● **About this exercise**
In the entries that follow, find each line with the word "Protein" and copy it.

--- Data under study ---

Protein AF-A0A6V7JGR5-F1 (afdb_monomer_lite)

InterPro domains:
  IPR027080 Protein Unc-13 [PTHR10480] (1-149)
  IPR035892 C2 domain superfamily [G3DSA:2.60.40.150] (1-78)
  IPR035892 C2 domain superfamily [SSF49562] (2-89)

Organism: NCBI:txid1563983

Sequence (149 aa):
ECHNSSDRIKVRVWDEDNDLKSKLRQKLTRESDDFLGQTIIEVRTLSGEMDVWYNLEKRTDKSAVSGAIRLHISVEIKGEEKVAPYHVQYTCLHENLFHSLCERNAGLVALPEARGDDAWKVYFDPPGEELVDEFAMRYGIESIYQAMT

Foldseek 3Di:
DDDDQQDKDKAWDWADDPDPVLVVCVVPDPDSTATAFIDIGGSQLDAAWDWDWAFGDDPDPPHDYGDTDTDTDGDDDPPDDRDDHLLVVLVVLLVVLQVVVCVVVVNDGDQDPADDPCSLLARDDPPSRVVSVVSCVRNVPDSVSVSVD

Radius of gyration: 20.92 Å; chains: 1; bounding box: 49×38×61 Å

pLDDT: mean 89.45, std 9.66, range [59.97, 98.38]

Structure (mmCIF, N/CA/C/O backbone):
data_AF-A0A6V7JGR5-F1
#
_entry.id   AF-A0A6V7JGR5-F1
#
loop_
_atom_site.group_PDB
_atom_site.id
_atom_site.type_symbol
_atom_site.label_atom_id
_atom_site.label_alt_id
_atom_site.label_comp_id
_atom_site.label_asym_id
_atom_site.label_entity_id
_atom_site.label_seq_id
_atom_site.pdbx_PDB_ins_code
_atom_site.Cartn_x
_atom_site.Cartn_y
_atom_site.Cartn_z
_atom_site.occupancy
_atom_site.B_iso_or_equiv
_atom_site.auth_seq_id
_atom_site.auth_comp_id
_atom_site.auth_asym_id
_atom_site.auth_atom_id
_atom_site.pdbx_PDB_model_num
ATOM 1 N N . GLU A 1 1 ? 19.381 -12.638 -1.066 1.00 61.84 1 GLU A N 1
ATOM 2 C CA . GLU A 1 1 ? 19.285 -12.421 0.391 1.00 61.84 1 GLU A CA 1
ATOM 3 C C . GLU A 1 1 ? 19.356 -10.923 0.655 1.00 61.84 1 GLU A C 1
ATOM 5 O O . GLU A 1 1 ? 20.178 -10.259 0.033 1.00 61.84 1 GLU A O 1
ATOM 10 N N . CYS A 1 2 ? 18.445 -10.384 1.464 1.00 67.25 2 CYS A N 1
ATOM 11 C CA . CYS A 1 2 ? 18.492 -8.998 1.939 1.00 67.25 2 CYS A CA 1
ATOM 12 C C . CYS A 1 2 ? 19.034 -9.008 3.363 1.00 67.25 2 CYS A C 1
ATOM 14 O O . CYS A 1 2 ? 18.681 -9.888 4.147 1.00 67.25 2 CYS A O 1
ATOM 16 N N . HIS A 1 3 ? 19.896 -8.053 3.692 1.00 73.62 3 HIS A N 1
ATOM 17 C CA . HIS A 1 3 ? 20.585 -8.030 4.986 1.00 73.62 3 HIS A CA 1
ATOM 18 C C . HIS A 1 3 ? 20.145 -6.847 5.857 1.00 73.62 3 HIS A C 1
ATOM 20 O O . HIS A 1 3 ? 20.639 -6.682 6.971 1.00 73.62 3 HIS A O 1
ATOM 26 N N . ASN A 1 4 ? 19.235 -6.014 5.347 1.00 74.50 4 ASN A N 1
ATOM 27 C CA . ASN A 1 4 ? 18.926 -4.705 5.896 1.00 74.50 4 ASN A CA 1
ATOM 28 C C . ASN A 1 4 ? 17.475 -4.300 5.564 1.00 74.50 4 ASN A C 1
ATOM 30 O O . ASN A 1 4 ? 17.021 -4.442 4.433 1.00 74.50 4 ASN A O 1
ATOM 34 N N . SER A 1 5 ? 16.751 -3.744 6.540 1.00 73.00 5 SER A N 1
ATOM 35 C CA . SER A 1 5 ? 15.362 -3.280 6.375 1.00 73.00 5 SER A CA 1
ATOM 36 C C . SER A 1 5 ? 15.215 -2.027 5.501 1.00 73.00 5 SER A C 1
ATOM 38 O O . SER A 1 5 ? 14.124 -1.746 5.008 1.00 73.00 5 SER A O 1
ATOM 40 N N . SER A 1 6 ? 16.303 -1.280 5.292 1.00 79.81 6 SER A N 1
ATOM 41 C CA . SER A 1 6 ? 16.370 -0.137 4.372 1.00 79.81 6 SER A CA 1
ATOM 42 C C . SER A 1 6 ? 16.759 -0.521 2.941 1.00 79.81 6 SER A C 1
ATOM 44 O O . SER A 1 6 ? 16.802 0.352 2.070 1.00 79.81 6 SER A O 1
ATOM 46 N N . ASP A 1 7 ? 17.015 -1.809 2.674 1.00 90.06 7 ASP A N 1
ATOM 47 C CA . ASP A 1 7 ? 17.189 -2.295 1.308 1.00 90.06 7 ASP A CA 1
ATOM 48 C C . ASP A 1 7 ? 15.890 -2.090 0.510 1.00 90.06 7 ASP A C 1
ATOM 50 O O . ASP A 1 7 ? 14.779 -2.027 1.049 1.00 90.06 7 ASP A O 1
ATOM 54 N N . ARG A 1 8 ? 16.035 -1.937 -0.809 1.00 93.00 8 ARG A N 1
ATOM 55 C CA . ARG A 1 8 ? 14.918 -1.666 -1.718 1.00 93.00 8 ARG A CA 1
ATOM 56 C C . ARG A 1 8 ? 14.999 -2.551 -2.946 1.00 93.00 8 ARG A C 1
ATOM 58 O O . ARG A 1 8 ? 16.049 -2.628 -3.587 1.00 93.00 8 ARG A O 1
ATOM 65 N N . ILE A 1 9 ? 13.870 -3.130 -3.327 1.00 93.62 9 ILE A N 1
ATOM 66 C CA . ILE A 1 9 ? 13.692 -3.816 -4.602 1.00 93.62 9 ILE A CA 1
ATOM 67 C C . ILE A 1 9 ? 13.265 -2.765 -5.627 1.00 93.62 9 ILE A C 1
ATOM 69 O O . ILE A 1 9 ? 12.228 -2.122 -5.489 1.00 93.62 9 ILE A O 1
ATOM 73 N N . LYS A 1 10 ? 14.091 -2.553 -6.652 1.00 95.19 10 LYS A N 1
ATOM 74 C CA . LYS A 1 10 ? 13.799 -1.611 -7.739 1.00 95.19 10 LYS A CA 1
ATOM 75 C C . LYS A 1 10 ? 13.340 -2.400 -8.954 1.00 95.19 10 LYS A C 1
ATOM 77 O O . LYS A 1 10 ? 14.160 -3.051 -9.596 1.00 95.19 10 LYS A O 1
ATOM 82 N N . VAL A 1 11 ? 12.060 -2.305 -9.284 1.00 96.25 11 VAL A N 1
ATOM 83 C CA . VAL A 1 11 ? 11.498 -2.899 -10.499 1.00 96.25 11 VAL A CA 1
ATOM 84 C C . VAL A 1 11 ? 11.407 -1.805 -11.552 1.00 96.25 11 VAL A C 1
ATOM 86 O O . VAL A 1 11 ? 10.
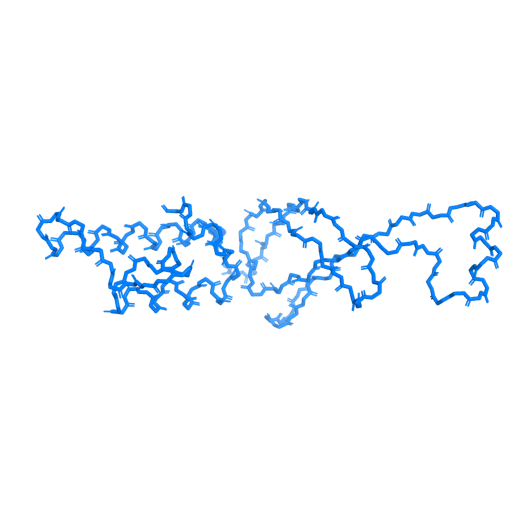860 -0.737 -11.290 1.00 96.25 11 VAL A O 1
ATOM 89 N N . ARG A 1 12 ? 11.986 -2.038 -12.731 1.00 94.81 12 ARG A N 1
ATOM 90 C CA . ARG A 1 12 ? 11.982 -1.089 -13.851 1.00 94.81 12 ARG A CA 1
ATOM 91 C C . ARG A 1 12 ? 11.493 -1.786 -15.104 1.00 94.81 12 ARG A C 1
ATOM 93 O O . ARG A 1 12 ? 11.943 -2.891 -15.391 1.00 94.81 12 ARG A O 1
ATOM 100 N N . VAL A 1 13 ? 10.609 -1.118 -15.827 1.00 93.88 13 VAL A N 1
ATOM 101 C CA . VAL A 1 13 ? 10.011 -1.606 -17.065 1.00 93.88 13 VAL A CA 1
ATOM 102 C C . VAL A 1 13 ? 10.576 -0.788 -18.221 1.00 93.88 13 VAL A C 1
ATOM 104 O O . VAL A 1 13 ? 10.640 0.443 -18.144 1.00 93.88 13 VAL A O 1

---

● **Answer for the task**
Protein AF-A0A6V7JGR5-F1 (afdb_monomer_lite)
  IPR027080 Protein Unc-13 [PTHR10480] (1-149)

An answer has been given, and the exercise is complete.